(MATERIAL SUPPLIED)

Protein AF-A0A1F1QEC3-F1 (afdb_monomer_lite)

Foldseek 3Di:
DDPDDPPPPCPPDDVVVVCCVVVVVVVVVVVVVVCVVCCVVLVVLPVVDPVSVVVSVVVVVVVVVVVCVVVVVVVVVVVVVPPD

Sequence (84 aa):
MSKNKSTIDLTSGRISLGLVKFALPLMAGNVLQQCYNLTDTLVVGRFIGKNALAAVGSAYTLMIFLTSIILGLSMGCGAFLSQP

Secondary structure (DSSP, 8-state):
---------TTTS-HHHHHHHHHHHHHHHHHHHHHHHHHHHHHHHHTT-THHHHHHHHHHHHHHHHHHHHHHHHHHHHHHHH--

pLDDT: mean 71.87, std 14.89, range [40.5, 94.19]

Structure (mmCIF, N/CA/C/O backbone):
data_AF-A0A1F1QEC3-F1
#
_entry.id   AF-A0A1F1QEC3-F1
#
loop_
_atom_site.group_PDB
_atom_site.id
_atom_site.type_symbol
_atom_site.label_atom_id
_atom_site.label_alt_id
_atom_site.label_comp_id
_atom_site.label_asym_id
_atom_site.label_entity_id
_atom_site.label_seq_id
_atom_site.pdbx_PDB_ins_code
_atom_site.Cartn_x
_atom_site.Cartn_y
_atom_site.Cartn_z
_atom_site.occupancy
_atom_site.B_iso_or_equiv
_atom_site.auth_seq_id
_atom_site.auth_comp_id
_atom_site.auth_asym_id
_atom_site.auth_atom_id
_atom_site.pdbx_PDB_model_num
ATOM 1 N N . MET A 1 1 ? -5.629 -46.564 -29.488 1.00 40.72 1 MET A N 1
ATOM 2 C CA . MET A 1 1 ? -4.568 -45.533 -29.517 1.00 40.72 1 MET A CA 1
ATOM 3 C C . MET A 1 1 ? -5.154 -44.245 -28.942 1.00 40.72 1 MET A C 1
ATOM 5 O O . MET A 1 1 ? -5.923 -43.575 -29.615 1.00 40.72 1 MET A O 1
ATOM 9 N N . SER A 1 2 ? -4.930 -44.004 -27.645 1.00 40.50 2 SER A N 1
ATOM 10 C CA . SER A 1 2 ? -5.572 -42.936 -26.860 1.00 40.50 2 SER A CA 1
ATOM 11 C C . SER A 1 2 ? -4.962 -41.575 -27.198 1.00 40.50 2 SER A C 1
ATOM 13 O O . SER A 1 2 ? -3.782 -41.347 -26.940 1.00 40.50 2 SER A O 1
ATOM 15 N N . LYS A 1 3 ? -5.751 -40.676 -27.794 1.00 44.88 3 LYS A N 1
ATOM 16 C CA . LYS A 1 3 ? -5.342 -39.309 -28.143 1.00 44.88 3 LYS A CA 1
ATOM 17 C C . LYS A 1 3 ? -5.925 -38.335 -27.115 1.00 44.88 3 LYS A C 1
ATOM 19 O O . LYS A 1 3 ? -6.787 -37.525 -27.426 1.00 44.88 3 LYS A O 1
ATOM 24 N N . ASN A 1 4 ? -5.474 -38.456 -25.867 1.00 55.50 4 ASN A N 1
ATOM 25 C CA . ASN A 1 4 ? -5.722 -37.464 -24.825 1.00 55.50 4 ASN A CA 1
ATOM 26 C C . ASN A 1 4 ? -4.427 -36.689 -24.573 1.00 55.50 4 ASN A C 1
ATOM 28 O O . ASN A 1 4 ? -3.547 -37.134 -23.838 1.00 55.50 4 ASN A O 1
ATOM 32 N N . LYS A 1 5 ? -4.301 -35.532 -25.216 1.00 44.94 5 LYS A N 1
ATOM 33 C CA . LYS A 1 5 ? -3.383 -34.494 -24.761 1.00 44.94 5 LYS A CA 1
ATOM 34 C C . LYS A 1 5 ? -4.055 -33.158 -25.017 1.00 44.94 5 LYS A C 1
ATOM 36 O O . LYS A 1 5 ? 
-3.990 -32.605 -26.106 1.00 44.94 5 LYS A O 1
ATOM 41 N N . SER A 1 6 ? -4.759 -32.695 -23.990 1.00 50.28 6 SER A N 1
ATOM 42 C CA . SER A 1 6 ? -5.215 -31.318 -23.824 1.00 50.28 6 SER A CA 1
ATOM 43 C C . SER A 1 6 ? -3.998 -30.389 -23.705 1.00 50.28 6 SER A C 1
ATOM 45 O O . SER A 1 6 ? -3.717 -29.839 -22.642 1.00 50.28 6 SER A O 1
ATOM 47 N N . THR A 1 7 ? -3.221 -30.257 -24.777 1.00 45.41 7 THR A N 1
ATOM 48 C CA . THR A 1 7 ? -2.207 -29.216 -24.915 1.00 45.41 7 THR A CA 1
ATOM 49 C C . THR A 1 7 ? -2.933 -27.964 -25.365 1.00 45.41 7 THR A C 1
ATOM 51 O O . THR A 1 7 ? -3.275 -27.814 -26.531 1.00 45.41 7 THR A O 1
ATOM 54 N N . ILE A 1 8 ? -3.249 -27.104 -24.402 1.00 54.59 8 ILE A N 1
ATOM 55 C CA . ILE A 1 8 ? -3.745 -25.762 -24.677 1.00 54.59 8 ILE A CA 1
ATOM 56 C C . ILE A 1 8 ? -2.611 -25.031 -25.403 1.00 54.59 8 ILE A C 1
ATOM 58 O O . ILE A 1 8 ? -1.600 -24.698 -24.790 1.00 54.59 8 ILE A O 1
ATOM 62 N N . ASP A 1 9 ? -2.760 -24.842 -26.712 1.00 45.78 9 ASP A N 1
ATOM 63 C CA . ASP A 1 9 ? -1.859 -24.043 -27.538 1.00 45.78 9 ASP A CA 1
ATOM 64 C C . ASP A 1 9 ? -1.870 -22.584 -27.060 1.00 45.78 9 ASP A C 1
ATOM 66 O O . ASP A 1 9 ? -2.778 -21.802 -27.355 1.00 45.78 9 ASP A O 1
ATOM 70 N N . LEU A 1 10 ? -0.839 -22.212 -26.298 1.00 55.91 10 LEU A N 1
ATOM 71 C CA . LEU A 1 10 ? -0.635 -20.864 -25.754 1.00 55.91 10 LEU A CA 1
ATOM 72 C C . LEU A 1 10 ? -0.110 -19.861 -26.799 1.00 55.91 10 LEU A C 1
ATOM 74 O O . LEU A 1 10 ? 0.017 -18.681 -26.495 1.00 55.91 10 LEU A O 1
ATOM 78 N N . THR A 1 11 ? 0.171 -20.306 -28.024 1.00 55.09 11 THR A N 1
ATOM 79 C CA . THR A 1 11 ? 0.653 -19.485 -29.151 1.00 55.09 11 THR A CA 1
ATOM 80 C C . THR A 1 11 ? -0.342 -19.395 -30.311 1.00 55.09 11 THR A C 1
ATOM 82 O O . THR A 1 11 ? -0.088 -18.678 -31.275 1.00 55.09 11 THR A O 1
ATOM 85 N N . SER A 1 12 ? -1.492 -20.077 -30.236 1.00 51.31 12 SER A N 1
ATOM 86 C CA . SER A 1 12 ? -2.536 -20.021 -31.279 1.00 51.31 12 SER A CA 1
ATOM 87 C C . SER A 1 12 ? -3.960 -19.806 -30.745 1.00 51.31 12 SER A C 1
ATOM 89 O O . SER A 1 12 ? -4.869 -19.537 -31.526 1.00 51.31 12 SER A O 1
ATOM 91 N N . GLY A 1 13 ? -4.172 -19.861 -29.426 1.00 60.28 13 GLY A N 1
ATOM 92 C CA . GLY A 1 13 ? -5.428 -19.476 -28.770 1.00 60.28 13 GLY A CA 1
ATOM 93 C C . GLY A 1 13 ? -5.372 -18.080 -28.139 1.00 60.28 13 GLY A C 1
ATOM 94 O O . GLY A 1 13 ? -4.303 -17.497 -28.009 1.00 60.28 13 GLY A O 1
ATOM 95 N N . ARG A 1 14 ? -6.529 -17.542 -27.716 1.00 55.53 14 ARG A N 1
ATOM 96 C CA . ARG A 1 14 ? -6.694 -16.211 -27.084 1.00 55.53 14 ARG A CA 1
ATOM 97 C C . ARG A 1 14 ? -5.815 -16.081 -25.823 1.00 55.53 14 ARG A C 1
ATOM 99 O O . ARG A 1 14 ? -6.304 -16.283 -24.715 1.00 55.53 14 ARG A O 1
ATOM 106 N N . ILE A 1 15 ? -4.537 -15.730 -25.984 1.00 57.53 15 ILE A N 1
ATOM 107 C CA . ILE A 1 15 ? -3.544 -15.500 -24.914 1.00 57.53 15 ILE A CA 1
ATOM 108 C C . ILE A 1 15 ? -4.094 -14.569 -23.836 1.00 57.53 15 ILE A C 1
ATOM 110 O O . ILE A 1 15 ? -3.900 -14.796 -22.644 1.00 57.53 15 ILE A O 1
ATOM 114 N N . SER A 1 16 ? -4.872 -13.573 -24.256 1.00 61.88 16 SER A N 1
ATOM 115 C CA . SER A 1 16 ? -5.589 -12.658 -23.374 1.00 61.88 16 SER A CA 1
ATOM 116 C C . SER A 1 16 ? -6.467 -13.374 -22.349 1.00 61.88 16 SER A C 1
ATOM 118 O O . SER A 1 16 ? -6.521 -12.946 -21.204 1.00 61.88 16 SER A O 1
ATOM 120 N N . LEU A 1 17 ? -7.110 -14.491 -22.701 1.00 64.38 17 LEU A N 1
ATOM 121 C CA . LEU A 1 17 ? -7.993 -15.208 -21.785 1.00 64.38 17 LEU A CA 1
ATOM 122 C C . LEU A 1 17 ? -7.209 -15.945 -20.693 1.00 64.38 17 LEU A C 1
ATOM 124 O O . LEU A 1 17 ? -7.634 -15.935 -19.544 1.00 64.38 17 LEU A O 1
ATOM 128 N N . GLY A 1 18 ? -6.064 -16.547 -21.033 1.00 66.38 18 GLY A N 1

---

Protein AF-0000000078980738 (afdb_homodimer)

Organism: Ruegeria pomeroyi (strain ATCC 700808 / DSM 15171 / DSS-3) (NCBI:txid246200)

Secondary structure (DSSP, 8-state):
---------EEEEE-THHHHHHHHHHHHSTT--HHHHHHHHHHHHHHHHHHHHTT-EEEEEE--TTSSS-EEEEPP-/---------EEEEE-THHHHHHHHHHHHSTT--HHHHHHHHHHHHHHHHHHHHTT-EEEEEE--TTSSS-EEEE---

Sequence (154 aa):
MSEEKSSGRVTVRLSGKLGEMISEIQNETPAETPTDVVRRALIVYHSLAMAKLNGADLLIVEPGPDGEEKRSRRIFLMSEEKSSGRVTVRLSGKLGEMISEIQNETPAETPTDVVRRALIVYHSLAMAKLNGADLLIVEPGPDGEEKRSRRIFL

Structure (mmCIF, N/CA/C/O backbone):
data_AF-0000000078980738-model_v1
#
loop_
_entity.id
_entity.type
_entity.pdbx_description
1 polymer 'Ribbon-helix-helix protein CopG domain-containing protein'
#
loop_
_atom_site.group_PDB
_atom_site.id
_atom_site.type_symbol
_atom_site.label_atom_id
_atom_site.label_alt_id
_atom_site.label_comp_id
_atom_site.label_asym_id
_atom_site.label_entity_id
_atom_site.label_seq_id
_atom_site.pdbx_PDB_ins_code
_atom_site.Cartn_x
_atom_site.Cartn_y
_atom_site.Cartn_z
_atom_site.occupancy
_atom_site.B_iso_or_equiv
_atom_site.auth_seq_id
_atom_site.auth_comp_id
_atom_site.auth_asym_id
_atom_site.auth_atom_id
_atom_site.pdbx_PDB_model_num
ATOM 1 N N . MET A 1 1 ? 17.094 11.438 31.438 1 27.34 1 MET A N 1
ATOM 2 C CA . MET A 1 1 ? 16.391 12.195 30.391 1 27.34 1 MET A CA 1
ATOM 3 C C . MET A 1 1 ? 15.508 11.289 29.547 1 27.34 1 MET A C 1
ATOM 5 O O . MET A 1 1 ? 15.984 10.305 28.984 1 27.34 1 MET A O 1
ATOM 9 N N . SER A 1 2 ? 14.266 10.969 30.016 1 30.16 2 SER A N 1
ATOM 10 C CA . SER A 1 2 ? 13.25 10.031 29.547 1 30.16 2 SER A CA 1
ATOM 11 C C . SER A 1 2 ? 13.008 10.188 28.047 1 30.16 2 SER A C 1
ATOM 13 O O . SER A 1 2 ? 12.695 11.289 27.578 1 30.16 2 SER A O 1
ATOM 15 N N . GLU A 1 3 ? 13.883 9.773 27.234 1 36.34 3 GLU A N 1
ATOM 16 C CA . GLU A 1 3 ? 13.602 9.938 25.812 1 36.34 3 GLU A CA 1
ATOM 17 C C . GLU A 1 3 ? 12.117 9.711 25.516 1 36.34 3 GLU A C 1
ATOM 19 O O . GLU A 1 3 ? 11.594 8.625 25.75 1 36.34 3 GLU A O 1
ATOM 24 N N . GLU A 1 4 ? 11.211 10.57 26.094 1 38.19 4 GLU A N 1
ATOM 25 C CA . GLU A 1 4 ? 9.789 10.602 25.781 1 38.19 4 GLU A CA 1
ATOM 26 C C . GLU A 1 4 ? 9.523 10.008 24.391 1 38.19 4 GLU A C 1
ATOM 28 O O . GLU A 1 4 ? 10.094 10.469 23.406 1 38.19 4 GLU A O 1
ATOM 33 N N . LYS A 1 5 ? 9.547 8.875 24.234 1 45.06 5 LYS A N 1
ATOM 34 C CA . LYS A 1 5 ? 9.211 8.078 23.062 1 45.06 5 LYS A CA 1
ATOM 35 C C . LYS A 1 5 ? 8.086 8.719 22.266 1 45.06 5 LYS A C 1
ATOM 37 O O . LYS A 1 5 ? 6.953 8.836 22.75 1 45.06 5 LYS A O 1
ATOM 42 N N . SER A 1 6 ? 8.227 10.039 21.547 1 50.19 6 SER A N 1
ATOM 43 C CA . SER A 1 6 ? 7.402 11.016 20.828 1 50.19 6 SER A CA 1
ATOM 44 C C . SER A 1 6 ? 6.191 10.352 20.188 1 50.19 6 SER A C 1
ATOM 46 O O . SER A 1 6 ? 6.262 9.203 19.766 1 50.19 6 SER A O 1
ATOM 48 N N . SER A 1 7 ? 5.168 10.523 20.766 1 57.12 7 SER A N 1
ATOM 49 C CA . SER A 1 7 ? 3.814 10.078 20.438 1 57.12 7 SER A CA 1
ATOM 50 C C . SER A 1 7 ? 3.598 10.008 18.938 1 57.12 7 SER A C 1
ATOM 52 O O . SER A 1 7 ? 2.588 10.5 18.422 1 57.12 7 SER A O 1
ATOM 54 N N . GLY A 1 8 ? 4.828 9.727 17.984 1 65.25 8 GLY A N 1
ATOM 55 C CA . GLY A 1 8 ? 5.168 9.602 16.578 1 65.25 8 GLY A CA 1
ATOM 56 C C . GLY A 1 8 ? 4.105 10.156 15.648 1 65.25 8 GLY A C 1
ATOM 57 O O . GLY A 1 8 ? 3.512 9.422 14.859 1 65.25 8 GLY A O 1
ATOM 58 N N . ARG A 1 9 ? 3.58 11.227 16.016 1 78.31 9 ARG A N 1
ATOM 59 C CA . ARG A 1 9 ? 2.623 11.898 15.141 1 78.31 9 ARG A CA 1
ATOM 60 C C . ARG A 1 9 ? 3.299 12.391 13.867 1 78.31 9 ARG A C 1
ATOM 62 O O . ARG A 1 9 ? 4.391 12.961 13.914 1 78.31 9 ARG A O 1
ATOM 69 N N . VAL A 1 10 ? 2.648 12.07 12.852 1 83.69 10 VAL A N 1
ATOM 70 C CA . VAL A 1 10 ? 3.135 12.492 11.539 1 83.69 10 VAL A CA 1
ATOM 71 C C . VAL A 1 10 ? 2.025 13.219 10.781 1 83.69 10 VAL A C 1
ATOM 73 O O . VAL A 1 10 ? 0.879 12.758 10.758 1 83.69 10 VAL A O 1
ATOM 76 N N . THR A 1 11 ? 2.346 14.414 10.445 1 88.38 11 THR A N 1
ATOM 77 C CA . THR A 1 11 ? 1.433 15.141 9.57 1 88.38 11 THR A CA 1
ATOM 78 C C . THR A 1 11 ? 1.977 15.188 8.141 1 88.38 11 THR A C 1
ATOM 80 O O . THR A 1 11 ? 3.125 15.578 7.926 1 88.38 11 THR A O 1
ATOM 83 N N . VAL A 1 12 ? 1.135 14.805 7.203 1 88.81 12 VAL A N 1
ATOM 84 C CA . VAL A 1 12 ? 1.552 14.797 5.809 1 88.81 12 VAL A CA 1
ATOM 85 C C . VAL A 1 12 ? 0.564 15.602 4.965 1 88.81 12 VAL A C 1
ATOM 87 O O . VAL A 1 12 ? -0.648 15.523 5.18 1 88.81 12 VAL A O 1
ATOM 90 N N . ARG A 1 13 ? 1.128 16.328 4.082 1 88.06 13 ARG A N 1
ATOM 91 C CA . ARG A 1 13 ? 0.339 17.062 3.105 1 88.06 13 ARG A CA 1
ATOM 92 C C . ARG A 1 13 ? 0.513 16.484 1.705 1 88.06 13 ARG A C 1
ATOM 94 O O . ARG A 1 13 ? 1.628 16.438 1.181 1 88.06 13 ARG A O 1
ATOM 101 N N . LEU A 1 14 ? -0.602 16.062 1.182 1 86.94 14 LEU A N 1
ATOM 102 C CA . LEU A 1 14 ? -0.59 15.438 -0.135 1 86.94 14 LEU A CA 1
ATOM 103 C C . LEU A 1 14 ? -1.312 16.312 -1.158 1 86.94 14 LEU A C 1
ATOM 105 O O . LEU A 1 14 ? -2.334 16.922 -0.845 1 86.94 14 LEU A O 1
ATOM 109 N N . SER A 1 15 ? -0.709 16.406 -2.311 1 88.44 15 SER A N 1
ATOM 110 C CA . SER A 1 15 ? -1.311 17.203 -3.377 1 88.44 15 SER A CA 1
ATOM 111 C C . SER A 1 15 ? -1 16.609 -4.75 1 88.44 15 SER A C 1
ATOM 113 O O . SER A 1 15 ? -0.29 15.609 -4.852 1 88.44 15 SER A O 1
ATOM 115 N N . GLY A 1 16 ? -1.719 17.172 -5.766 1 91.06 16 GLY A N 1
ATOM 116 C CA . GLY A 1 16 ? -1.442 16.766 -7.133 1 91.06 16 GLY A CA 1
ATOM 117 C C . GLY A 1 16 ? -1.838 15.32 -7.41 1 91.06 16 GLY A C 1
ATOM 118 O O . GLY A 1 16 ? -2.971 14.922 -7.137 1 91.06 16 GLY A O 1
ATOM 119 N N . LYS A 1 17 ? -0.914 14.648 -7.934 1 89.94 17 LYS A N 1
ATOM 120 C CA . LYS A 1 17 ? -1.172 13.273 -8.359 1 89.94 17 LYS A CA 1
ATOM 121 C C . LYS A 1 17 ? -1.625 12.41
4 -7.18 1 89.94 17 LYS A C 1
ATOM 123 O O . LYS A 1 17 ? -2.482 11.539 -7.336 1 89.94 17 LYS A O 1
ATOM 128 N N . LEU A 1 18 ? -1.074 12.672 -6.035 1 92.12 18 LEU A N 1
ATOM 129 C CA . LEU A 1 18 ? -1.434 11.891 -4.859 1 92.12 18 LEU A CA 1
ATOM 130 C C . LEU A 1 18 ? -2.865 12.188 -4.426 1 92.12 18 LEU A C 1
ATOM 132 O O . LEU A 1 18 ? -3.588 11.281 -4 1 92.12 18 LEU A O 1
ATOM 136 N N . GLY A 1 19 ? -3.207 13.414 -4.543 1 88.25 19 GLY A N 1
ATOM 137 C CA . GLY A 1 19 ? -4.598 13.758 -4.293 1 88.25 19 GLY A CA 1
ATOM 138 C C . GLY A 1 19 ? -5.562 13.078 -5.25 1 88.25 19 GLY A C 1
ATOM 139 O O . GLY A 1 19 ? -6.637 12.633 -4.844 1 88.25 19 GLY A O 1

(INSTRUCTIONS FOR THE TASK) From the listing above, output exactly the run of lines that starts with the line containing "ATOM 110 C CA" and ends with the line containing "ATOM 116 C CA".

(SOLUTION TO THE EXERCISE)
ATOM 110 C CA . SER A 1 15 ? -1.311 17.203 -3.377 1 88.44 15 SER A CA 1
ATOM 111 C C . SER A 1 15 ? -1 16.609 -4.75 1 88.44 15 SER A C 1
ATOM 113 O O . SER A 1 15 ? -0.29 15.609 -4.852 1 88.44 15 SER A O 1
ATOM 115 N N . GLY A 1 16 ? -1.719 17.172 -5.766 1 91.06 16 GLY A N 1
ATOM 116 C CA . GLY A 1 16 ? -1.442 16.766 -7.133 1 91.06 16 GLY A CA 1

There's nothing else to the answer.